▸ **Data**:
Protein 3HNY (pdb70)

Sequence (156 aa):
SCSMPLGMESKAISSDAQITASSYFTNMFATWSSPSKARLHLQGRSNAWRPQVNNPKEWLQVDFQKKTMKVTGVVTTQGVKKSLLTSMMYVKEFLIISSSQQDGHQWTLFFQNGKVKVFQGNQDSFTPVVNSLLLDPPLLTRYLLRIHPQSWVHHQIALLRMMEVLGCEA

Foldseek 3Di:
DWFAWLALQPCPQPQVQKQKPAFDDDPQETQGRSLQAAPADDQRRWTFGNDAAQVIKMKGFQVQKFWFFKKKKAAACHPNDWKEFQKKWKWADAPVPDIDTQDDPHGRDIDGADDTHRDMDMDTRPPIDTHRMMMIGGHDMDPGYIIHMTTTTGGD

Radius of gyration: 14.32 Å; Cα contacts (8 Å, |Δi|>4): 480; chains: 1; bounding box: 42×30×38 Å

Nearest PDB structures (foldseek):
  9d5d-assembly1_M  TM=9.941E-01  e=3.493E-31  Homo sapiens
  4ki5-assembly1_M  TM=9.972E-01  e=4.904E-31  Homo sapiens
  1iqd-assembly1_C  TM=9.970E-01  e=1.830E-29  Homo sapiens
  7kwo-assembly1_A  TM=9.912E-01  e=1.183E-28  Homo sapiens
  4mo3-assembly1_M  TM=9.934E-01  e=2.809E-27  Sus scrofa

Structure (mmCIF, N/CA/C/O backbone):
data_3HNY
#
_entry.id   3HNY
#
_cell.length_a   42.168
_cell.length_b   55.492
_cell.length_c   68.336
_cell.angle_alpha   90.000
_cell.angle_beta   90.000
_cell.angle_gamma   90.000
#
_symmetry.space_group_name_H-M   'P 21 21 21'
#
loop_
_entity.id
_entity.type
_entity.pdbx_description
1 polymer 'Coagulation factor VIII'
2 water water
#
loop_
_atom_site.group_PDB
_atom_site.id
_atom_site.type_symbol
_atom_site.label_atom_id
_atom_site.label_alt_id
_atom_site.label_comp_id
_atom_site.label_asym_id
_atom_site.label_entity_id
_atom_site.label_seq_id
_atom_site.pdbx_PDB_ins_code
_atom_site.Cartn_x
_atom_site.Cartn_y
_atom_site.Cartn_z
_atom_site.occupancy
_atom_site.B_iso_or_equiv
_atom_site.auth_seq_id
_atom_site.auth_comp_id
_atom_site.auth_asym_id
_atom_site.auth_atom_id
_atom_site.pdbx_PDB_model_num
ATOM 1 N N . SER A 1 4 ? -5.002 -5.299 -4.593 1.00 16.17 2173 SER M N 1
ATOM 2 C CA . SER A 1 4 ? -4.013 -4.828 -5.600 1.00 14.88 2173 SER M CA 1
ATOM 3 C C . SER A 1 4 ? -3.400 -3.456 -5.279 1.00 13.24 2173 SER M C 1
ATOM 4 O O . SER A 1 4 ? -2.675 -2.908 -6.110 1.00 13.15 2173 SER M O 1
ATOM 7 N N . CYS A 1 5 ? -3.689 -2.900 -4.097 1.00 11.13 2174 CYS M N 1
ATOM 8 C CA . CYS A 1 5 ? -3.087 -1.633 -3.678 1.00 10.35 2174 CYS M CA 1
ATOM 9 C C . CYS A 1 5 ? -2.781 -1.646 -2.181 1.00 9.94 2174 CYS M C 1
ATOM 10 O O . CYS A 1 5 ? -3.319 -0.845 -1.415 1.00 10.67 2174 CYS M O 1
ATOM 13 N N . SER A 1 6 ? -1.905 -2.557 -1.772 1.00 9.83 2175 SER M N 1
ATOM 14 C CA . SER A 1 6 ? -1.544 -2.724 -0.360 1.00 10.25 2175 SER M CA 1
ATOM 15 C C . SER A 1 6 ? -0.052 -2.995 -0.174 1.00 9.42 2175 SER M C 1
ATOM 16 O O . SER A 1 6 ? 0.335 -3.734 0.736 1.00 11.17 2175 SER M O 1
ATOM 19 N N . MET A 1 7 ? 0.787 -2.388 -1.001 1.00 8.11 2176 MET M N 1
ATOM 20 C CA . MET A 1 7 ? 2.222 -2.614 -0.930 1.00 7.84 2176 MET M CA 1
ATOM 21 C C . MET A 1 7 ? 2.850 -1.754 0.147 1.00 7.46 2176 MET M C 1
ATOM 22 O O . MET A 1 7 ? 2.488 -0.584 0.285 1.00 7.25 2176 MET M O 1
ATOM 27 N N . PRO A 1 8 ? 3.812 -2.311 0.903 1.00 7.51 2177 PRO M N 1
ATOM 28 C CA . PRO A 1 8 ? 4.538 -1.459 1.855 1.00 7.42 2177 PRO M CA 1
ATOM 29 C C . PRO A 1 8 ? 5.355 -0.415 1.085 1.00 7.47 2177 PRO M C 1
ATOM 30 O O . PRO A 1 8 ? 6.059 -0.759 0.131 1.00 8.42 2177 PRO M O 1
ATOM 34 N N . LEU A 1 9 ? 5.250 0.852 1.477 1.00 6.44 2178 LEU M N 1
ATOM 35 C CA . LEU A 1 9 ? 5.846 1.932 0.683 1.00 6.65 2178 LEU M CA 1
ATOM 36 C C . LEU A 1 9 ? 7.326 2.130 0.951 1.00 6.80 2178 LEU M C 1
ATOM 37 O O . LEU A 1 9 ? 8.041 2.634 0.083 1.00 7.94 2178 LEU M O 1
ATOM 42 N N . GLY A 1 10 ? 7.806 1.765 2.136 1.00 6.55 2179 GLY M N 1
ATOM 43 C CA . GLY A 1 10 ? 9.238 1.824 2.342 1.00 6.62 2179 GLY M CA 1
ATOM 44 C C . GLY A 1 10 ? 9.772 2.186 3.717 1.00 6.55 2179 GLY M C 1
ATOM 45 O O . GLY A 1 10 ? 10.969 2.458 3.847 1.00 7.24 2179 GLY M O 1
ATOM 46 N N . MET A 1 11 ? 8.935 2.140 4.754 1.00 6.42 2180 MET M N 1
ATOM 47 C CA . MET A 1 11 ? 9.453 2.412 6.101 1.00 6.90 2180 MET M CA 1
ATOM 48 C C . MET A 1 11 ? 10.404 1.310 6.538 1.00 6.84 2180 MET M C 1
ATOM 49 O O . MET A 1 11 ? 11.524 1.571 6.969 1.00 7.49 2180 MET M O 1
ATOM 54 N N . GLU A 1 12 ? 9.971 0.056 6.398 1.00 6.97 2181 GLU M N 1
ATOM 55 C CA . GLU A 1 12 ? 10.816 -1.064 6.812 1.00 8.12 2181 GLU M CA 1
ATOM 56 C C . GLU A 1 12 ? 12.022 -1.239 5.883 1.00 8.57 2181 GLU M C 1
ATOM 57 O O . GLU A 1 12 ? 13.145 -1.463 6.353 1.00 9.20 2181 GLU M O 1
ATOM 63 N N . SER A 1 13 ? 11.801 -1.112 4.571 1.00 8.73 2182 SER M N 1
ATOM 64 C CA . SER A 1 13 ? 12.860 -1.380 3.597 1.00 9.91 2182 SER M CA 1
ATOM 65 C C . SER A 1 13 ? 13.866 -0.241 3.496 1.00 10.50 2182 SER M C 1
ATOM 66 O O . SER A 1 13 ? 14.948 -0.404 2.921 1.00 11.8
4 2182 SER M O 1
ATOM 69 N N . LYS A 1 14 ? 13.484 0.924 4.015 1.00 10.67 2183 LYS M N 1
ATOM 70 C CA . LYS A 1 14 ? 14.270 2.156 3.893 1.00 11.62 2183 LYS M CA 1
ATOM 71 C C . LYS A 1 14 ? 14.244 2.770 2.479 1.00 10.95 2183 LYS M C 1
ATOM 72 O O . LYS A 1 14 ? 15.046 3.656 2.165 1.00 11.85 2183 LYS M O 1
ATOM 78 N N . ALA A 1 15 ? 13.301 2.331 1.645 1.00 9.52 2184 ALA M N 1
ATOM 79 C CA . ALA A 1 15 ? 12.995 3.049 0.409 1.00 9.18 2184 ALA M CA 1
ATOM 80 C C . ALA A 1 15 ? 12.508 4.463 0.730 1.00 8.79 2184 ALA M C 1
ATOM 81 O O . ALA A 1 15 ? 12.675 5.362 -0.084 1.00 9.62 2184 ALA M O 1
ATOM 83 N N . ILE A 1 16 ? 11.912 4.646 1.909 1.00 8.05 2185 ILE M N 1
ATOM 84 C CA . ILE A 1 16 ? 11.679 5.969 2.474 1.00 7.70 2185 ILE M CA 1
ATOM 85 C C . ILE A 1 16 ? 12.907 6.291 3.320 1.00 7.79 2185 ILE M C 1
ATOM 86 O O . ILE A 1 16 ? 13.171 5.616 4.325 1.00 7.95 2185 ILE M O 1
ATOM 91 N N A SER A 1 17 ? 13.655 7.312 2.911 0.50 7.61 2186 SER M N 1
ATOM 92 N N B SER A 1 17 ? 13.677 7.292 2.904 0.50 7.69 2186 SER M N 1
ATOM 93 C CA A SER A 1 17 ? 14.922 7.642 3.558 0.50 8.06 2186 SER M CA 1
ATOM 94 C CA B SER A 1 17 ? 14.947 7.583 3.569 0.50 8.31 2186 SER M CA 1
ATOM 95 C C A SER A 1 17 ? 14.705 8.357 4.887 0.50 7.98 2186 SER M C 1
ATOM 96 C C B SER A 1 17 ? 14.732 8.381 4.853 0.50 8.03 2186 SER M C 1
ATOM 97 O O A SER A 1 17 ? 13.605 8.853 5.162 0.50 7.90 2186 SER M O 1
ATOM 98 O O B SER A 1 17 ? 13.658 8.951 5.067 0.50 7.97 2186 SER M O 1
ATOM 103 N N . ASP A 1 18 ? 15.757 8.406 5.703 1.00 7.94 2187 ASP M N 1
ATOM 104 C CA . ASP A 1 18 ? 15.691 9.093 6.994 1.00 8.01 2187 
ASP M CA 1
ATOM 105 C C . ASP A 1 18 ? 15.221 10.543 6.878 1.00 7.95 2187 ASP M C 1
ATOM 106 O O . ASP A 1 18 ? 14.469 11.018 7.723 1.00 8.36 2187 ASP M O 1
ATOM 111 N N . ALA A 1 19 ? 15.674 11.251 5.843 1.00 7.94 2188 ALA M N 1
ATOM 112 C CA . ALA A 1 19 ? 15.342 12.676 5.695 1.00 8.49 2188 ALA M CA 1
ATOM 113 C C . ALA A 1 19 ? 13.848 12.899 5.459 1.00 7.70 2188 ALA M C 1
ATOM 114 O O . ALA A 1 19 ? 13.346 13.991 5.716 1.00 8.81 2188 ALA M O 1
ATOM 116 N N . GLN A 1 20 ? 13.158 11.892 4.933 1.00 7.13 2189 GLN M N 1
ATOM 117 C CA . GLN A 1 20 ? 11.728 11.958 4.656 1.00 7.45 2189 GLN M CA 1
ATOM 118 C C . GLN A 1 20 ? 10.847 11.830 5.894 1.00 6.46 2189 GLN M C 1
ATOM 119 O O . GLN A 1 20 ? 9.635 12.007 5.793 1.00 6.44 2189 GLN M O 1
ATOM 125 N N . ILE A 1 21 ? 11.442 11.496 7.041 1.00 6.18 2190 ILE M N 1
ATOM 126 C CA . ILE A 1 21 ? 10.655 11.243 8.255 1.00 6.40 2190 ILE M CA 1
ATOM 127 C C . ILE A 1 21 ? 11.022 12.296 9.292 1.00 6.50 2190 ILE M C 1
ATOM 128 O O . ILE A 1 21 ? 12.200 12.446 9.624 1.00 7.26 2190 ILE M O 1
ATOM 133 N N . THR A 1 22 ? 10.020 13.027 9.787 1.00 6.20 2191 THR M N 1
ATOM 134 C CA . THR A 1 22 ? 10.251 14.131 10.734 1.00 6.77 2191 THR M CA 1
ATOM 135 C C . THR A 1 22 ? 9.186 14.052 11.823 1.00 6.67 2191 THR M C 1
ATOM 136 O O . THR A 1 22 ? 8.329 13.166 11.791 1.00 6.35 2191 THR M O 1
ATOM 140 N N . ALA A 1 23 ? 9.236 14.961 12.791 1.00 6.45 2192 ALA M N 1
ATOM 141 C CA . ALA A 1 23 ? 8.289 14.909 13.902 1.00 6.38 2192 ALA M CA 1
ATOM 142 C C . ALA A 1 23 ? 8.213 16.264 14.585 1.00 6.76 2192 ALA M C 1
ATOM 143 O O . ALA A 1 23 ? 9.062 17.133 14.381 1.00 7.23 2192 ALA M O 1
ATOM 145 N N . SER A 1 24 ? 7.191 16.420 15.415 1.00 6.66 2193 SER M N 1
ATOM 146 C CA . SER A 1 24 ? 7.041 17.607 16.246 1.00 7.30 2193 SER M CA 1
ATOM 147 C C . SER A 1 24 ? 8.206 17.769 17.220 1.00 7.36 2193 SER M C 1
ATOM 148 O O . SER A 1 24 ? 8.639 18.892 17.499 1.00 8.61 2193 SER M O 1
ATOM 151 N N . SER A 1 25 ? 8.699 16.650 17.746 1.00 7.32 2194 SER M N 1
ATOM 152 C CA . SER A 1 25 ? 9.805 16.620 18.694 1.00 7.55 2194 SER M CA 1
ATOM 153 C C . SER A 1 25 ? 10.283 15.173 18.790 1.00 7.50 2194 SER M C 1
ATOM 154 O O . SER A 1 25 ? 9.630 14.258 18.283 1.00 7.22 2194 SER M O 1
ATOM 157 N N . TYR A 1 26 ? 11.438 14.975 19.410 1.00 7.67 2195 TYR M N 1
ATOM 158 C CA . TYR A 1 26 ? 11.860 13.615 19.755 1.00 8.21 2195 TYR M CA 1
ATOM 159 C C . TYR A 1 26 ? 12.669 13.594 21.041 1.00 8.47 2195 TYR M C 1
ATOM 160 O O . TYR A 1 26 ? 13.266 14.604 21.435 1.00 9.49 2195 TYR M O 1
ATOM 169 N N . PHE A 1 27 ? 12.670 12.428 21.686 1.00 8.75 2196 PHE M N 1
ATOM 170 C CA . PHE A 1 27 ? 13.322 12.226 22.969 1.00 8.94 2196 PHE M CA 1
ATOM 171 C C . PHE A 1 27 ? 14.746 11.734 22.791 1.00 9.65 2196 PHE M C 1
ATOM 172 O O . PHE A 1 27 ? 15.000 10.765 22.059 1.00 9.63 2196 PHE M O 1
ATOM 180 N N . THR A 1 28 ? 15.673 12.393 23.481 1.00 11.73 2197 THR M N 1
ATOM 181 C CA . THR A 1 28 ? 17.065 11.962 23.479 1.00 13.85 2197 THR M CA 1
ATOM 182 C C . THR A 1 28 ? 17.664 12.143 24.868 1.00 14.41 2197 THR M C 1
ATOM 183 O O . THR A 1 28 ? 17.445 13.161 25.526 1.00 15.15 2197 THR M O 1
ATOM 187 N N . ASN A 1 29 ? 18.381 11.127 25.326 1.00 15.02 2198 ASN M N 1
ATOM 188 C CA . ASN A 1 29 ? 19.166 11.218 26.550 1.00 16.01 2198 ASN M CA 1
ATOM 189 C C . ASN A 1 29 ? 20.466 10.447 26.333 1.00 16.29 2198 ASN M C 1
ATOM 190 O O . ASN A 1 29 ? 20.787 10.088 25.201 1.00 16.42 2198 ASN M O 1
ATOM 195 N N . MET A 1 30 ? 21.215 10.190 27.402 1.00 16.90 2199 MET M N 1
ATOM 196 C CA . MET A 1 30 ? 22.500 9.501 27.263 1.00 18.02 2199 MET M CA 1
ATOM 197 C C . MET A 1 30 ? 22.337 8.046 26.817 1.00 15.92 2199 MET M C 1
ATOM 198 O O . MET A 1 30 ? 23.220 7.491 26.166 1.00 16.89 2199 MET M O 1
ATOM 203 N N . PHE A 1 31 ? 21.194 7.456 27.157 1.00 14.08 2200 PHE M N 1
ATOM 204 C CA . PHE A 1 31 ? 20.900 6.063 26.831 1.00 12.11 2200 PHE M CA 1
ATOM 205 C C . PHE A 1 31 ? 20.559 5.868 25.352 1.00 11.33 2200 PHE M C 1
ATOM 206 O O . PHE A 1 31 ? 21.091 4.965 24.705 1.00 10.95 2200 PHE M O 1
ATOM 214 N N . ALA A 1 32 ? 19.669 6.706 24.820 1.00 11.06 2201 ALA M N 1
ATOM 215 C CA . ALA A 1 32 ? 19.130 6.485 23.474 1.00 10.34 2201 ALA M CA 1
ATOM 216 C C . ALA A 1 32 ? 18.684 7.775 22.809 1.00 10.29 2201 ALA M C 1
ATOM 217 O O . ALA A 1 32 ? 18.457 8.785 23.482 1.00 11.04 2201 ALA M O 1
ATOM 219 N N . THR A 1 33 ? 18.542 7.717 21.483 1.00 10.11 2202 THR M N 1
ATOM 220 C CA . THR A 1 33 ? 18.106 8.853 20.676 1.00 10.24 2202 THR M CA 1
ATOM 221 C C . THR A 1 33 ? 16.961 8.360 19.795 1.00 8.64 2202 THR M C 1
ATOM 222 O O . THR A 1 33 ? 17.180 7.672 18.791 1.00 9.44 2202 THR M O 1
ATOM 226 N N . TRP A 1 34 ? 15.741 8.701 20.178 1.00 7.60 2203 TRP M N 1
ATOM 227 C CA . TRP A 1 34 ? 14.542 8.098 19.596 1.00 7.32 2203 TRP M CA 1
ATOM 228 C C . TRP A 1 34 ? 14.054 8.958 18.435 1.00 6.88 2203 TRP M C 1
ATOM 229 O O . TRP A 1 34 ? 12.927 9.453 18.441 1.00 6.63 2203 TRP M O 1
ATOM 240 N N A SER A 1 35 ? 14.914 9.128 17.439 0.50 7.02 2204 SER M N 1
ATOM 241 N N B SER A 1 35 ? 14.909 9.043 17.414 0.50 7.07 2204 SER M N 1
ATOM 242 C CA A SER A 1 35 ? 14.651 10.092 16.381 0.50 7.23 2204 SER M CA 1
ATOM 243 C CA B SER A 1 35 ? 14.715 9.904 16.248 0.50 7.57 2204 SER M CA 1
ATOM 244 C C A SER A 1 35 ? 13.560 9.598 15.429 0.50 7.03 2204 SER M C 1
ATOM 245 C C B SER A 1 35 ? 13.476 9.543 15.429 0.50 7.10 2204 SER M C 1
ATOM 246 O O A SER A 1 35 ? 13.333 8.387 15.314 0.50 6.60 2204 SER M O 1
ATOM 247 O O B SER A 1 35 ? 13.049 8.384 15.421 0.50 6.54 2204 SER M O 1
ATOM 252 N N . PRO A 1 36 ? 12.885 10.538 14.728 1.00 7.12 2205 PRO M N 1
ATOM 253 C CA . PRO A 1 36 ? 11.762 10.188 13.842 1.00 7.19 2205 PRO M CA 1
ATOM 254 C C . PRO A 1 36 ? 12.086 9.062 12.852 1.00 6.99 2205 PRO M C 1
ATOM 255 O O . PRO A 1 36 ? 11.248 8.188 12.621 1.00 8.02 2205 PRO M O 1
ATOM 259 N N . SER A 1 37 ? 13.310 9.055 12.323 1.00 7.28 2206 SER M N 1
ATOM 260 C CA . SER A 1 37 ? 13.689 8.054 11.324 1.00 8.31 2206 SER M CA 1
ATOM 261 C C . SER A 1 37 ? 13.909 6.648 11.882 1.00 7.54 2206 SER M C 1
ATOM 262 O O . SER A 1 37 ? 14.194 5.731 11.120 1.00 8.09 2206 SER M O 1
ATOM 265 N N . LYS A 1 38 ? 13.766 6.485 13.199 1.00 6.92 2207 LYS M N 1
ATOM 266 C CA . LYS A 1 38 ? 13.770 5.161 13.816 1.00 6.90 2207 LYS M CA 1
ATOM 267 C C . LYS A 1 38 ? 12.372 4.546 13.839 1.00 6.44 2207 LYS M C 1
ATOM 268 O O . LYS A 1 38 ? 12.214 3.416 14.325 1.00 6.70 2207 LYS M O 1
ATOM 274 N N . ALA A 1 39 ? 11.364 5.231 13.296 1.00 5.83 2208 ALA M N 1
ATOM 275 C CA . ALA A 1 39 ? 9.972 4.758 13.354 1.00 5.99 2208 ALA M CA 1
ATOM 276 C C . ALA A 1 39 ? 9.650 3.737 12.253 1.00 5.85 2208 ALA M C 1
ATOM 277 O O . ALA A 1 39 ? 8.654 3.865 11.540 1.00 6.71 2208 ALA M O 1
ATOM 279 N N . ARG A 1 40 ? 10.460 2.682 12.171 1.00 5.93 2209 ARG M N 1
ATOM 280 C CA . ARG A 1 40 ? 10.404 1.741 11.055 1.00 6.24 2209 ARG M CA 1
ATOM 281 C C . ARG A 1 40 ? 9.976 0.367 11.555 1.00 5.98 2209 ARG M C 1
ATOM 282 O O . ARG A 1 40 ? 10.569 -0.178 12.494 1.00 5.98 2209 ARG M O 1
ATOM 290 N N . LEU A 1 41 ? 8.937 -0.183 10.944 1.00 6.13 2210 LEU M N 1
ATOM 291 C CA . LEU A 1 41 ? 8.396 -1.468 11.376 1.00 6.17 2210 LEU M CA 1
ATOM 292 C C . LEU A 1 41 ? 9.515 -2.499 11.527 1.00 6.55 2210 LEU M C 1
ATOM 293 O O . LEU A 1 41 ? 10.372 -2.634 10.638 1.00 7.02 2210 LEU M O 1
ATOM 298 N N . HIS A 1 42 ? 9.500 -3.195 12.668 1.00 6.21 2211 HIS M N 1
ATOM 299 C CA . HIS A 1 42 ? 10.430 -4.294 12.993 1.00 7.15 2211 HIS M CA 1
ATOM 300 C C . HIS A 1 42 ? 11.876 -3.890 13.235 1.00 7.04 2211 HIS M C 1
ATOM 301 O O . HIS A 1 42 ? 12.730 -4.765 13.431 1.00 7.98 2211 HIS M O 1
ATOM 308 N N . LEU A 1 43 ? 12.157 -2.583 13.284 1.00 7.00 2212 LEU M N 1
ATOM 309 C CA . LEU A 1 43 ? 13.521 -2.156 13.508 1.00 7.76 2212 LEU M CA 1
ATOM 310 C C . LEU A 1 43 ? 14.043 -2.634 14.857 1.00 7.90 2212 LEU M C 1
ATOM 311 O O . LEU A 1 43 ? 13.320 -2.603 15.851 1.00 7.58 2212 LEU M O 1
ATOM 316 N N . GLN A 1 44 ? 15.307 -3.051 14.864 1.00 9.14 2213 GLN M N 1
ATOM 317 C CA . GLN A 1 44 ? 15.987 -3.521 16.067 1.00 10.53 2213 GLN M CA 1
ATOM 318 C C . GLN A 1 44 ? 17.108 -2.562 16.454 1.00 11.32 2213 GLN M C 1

▸ **Exercise prompt**: Everything from the line with "ATOM 15 C C" through the line with "ATOM 28 C CA" should be written out exactly as it appears above, end lines included, and nothing outside that range.

▸ **Exercise solution**:
ATOM 15 C C . SER A 1 6 ? -0.052 -2.995 -0.174 1.00 9.42 2175 SER M C 1
ATOM 16 O O . SER A 1 6 ? 0.335 -3.734 0.736 1.00 11.17 2175 SER M O 1
ATOM 19 N N . MET A 1 7 ? 0.787 -2.388 -1.001 1.00 8.11 2176 MET M N 1
ATOM 20 C CA . MET A 1 7 ? 2.222 -2.614 -0.930 1.00 7.84 2176 MET M CA 1
ATOM 21 C C . MET A 1 7 ? 2.850 -1.754 0.147 1.00 7.46 2176 MET M C 1
ATOM 22 O O . MET A 1 7 ? 2.488 -0.584 0.285 1.00 7.25 2176 MET M O 1
ATOM 27 N N . PRO A 1 8 ? 3.812 -2.311 0.903 1.00 7.51 2177 PRO M N 1
ATOM 28 C CA . PRO A 1 8 ? 4.538 -1.459 1.855 1.00 7.42 2177 PRO M CA 1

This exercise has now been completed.